## What is needed
Exact wording is required: transcribe all the entries and leave the images out.

[Items from a dataset]
------------------------------
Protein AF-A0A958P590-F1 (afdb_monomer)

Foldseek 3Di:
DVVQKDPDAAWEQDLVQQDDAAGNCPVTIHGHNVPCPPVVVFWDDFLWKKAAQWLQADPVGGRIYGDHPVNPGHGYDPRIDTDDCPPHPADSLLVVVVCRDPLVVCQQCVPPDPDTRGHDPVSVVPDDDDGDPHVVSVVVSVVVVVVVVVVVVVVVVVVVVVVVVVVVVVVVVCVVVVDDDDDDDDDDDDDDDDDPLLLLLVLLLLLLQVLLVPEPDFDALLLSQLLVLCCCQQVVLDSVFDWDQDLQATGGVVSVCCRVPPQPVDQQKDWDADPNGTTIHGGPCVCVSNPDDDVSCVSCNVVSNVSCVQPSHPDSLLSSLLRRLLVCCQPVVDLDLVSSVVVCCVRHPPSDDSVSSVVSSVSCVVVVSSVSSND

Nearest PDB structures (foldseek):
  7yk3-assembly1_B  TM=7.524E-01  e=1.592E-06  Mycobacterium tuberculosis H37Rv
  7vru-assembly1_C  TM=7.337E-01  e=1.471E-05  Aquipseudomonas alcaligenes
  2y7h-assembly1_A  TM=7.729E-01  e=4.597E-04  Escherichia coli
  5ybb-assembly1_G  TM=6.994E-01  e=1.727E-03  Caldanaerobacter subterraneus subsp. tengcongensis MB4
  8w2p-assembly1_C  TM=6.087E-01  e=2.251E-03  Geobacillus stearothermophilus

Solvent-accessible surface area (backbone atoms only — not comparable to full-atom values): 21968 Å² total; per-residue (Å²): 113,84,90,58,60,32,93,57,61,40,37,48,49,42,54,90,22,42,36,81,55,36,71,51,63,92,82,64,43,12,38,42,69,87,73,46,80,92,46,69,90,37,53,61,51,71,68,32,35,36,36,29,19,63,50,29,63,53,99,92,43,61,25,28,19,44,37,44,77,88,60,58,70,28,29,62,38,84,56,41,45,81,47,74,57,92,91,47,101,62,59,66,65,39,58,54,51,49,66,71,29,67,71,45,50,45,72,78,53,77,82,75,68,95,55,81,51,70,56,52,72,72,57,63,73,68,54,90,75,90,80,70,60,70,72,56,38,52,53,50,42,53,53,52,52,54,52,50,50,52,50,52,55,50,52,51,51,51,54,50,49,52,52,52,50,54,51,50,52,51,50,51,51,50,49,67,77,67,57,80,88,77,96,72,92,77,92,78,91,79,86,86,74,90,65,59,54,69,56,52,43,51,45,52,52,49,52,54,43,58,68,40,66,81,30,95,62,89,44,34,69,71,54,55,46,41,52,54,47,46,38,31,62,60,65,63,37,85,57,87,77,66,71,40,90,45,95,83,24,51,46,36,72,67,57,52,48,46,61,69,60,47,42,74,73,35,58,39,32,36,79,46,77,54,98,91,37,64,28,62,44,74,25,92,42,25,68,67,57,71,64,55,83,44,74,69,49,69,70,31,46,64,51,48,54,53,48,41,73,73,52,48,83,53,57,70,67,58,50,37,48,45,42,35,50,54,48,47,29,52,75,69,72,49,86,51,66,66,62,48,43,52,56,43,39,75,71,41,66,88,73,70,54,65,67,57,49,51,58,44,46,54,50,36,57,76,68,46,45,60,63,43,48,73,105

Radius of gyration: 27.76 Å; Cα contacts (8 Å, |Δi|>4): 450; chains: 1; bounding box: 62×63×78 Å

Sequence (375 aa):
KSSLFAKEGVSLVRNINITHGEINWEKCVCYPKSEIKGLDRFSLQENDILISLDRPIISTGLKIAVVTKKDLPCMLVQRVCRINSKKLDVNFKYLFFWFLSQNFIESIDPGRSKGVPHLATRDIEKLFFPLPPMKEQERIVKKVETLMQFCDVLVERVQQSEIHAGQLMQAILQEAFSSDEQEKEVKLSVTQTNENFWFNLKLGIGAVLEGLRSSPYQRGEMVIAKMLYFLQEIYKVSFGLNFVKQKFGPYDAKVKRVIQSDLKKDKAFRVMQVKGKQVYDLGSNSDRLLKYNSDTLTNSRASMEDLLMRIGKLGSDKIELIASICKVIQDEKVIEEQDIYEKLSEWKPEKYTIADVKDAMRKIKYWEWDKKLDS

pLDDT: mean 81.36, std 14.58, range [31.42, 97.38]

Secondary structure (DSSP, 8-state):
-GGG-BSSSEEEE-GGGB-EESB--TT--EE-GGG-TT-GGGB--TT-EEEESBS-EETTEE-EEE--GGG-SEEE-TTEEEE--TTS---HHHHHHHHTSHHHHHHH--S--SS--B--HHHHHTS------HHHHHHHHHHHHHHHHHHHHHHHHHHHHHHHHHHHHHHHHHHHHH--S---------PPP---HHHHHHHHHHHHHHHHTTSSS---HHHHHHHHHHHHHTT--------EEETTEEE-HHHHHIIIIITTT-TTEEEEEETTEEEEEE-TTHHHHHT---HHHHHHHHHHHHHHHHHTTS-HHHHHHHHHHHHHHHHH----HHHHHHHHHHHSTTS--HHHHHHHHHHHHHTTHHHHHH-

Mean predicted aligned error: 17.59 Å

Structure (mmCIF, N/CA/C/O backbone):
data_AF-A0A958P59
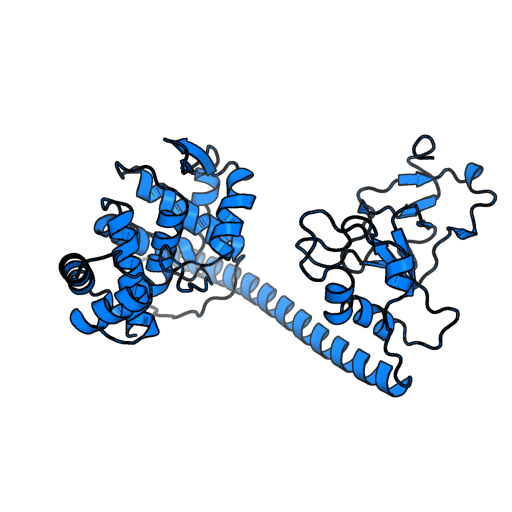0-F1
#
_entry.id   AF-A0A958P590-F1
#
loop_
_atom_site.group_PDB
_atom_site.id
_atom_site.type_symbol
_atom_site.label_atom_id
_atom_site.label_alt_id
_atom_site.label_comp_id
_atom_site.label_asym_id
_atom_site.label_entity_id
_atom_site.label_seq_id
_atom_site.pdbx_PDB_ins_code
_atom_site.Cartn_x
_atom_site.Cartn_y
_atom_site.Cartn_z
_atom_site.occupancy
_atom_site.B_iso_or_equiv
_atom_site.auth_seq_id
_atom_site.auth_comp_id
_atom_site.auth_asym_id
_atom_site.auth_atom_id
_atom_site.pdbx_PDB_model_num
ATOM 1 N N . LYS A 1 1 ? 27.161 -0.187 -25.886 1.00 64.38 1 LYS A N 1
ATOM 2 C CA . LYS A 1 1 ? 27.808 0.217 -24.605 1.00 64.38 1 LYS A CA 1
ATOM 3 C C . LYS A 1 1 ? 27.197 1.540 -24.152 1.00 64.38 1 LYS A C 1
ATOM 5 O O . LYS A 1 1 ? 26.834 2.316 -25.025 1.00 64.38 1 LYS A O 1
ATOM 10 N N . SER A 1 2 ? 27.070 1.805 -22.847 1.00 73.25 2 SER A N 1
ATOM 11 C CA . SER A 1 2 ? 26.471 3.060 -22.341 1.00 73.25 2 SER A CA 1
ATOM 12 C C . SER A 1 2 ? 27.237 4.319 -22.752 1.00 73.25 2 SER A C 1
ATOM 14 O O . SER A 1 2 ? 26.647 5.385 -22.859 1.00 73.25 2 SER A O 1
ATOM 16 N N . SER A 1 3 ? 28.528 4.183 -23.055 1.00 78.31 3 SER A N 1
ATOM 17 C CA . SER A 1 3 ? 29.379 5.247 -23.598 1.00 78.31 3 SER A CA 1
ATOM 18 C C . SER A 1 3 ? 28.958 5.756 -24.983 1.00 78.31 3 SER A C 1
ATOM 20 O O . SER A 1 3 ? 29.423 6.806 -25.397 1.00 78.31 3 SER A O 1
ATOM 22 N N . LEU A 1 4 ? 28.114 5.012 -25.706 1.00 77.38 4 LEU A N 1
ATOM 23 C CA . LEU A 1 4 ? 27.635 5.361 -27.051 1.00 77.38 4 LEU A CA 1
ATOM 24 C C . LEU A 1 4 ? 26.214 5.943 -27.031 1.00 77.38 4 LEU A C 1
------------------------------
## Reply
Protein AF-A0A958P590-F1 (afdb_monomer)

Foldseek 3Di:
DVVQKDPDAAWEQDLVQQDDAAGNCPVTIHGHNVPCPPVVVFWDDFLWKKAAQWLQADPVGGRIYGDHPVNPGHGYDPRIDTDDCPPHPADSLLVVVVCRDPLVVCQQCVPPDPDTRGHDPVSVVPDDDDGDPHVVSVVVSVVVVVVVVVVVVVVVVVVVVVVVVVVVVVVVVCVVVVDDDDDDDDDDDDDDDDDPLLLLLVLLLLLLQVLLVPEPDFDALLLSQLLVLCCCQQVVLDSVFDWDQDLQATGGVVSVCCRVPPQPVDQQKDWDADPNGTTIHGGPCVCVSNPDDDVSCVSCNVVSNVSCVQPSHPDSLLSSLLRRLLVCCQPVVDLDLVSSVVVCCVRHPPSDDSVSSVVSSVSCVVVVSSVSSND

Nearest PDB structures (foldseek):
  7yk3-assembly1_B  TM=7.524E-01  e=1.592E-06  Mycobacterium tuberculosis H37Rv
  7vru-assembly1_C  TM=7.337E-01  e=1.471E-05  Aquipseudomonas alcaligenes
  2y7h-assembly1_A  TM=7.729E-01  e=4.597E-04  Escherichia coli
  5ybb-assembly1_G  TM=6.994E-01  e=1.727E-03  Caldanaerobacter subterraneus subsp. tengcongensis MB4
  8w2p-assembly1_C  TM=6.087E-01  e=2.251E-03  Geobacillus stearothermophilus

Solvent-accessible surface area (backbone atoms only — not comparable to full-atom values): 21968 Å² total; per-residue (Å²): 113,84,90,58,60,32,93,57,61,40,37,48,49,42,54,90,22,42,36,81,55,36,71,51,63,92,82,64,43,12,38,42,69,87,73,46,80,92,46,69,90,37,53,61,51,71,68,32,35,36,36,29,19,63,50,29,63,53,99,92,43,61,25,28,19,44,37,44,77,88,60,58,70,28,29,62,38,84,56,41,45,81,47,74,57,92,91,47,101,62,59,66,65,39,58,54,51,49,66,71,29,67,71,45,50,45,72,78,53,77,82,75,68,95,55,81,51,70,56,52,72,72,57,63,73,68,54,90,75,90,80,70,60,70,72,56,38,52,53,50,42,53,53,52,52,54,52,50,50,52,50,52,55,50,52,51,51,51,54,50,49,52,52,52,50,54,51,50,52,51,50,51,51,50,49,67,77,67,57,80,88,77,96,72,92,77,92,78,91,79,86,86,74,90,65,59,54,69,56,52,43,51,45,52,52,49,52,54,43,58,68,40,66,81,30,95,62,89,44,34,69,71,54,55,46,41,52,54,47,46,38,31,62,60,65,63,37,85,57,87,77,66,71,40,90,45,95,83,24,51,46,36,72,67,57,52,48,46,61,69,60,47,42,74,73,35,58,39,32,36,79,46,77,54,98,91,37,64,28,62,44,74,25,92,42,25,68,67,57,71,64,55,83,44,74,69,49,69,70,31,46,64,51,48,54,53,48,41,73,73,52,48,83,53,57,70,67,58,50,37,48,45,42,35,50,54,48,47,29,52,75,69,72,49,86,51,66,66,62,48,43,52,56,43,39,75,71,41,66,88,73,70,54,65,67,57,49,51,58,44,46,54,50,36,57,76,68,46,45,60,63,43,48,73,105

Radius of gyration: 27.76 Å; Cα contacts (8 Å, |Δi|>4): 450; chains: 1; bounding box: 62×63×78 Å

Sequence (375 aa):
KSSLFAKEGVSLVRNINITHGEINWEKCVCYPKSEIKGLDRFSLQENDILISLDRPIISTGLKIAVVTKKDLPCMLVQRVCRINSKKLDVNFKYLFFWFLSQNFIESIDPGRSKGVPHLATRDIEKLFFPLPPMKEQERIVKKVETLMQFCDVLVERVQQSEIHAGQLMQAILQEAFSSDEQEKEVKLSVTQTNENFWFNLKLGIGAVLEGLRSSPYQRGEMVIAKMLYFLQEIYKVSFGLNFVKQKFGPYDAKVKRVIQSDLKKDKAFRVMQVKGKQVYDLGSNSDRLLKYNSDTLTNSRASMEDLLMRIGKLGSDKIELIASICKVIQDEKVIEEQDIYEKLSEWKPEKYTIADVKDAMRKIKYWEWDKKLDS

pLDDT: mean 81.36, std 14.58, range [31.42, 97.38]

Secondary structure (DSSP, 8-state):
-GGG-BSSSEEEE-GGGB-EESB--TT--EE-GGG-TT-GGGB--TT-EEEESBS-EETTEE-EEE--GGG-SEEE-TTEEEE--TTS---HHHHHHHHTSHHHHHHH--S--SS--B--HHHHHTS------HHHHHHHHHHHHHHHHHHHHHHHHHHHHHHHHHHHHHHHHHHHHH--S---------PPP---HHHHHHHHHHHHHHHHTTSSS---HHHHHHHHHHHHHTT--------EEETTEEE-HHHHHIIIIITTT-TTEEEEEETTEEEEEE-TTHHHHHT---HHHHHHHHHHHHHHHHHTTS-HHHHHHHHHHHHHHHHH----HHHHHHHHHHHSTTS--HHHHHHHHHHHHHTTHHHHHH-

Mean predicted aligned error: 17.59 Å

Structure (mmCIF, N/CA/C/O backbone):
data_AF-A0A958P59
0-F1
#
_entry.id   AF-A0A958P590-F1
#
loop_
_atom_site.group_PDB
_atom_site.id
_atom_site.type_symbol
_atom_site.label_atom_id
_atom_site.label_alt_id
_atom_site.label_comp_id
_atom_site.label_asym_id
_atom_site.label_entity_id
_atom_site.label_seq_id
_atom_site.pdbx_PDB_ins_code
_atom_site.Cartn_x
_atom_site.Cartn_y
_atom_site.Cartn_z
_atom_site.occupancy
_atom_site.B_iso_or_equiv
_atom_site.auth_seq_id
_atom_site.auth_comp_id
_atom_site.auth_asym_id
_atom_site.auth_atom_id
_atom_site.pdbx_PDB_model_num
ATOM 1 N N . LYS A 1 1 ? 27.161 -0.187 -25.886 1.00 64.38 1 LYS A N 1
ATOM 2 C CA . LYS A 1 1 ? 27.808 0.217 -24.605 1.00 64.38 1 LYS A CA 1
ATOM 3 C C . LYS A 1 1 ? 27.197 1.540 -24.152 1.00 64.38 1 LYS A C 1
ATOM 5 O O . LYS A 1 1 ? 26.834 2.316 -25.025 1.00 64.38 1 LYS A O 1
ATOM 10 N N . SER A 1 2 ? 27.070 1.805 -22.847 1.00 73.25 2 SER A N 1
ATOM 11 C CA . SER A 1 2 ? 26.471 3.060 -22.341 1.00 73.25 2 SER A CA 1
ATOM 12 C C . SER A 1 2 ? 27.237 4.319 -22.752 1.00 73.25 2 SER A C 1
ATOM 14 O O . SER A 1 2 ? 26.647 5.385 -22.859 1.00 73.25 2 SER A O 1
ATOM 16 N N . SER A 1 3 ? 28.528 4.183 -23.055 1.00 78.31 3 SER A N 1
ATOM 17 C CA . SER A 1 3 ? 29.379 5.247 -23.598 1.00 78.31 3 SER A CA 1
ATOM 18 C C . SER A 1 3 ? 28.958 5.756 -24.983 1.00 78.31 3 SER A C 1
ATOM 20 O O . SER A 1 3 ? 29.423 6.806 -25.397 1.00 78.31 3 SER A O 1
ATOM 22 N N . LEU A 1 4 ? 28.114 5.012 -25.706 1.00 77.38 4 LEU A N 1
ATOM 23 C CA . LEU A 1 4 ? 27.635 5.361 -27.051 1.00 77.38 4 LEU A CA 1
ATOM 24 C C . LEU A 1 4 ? 26.214 5.943 -27.031 1.00 77.38 4 LEU A C 1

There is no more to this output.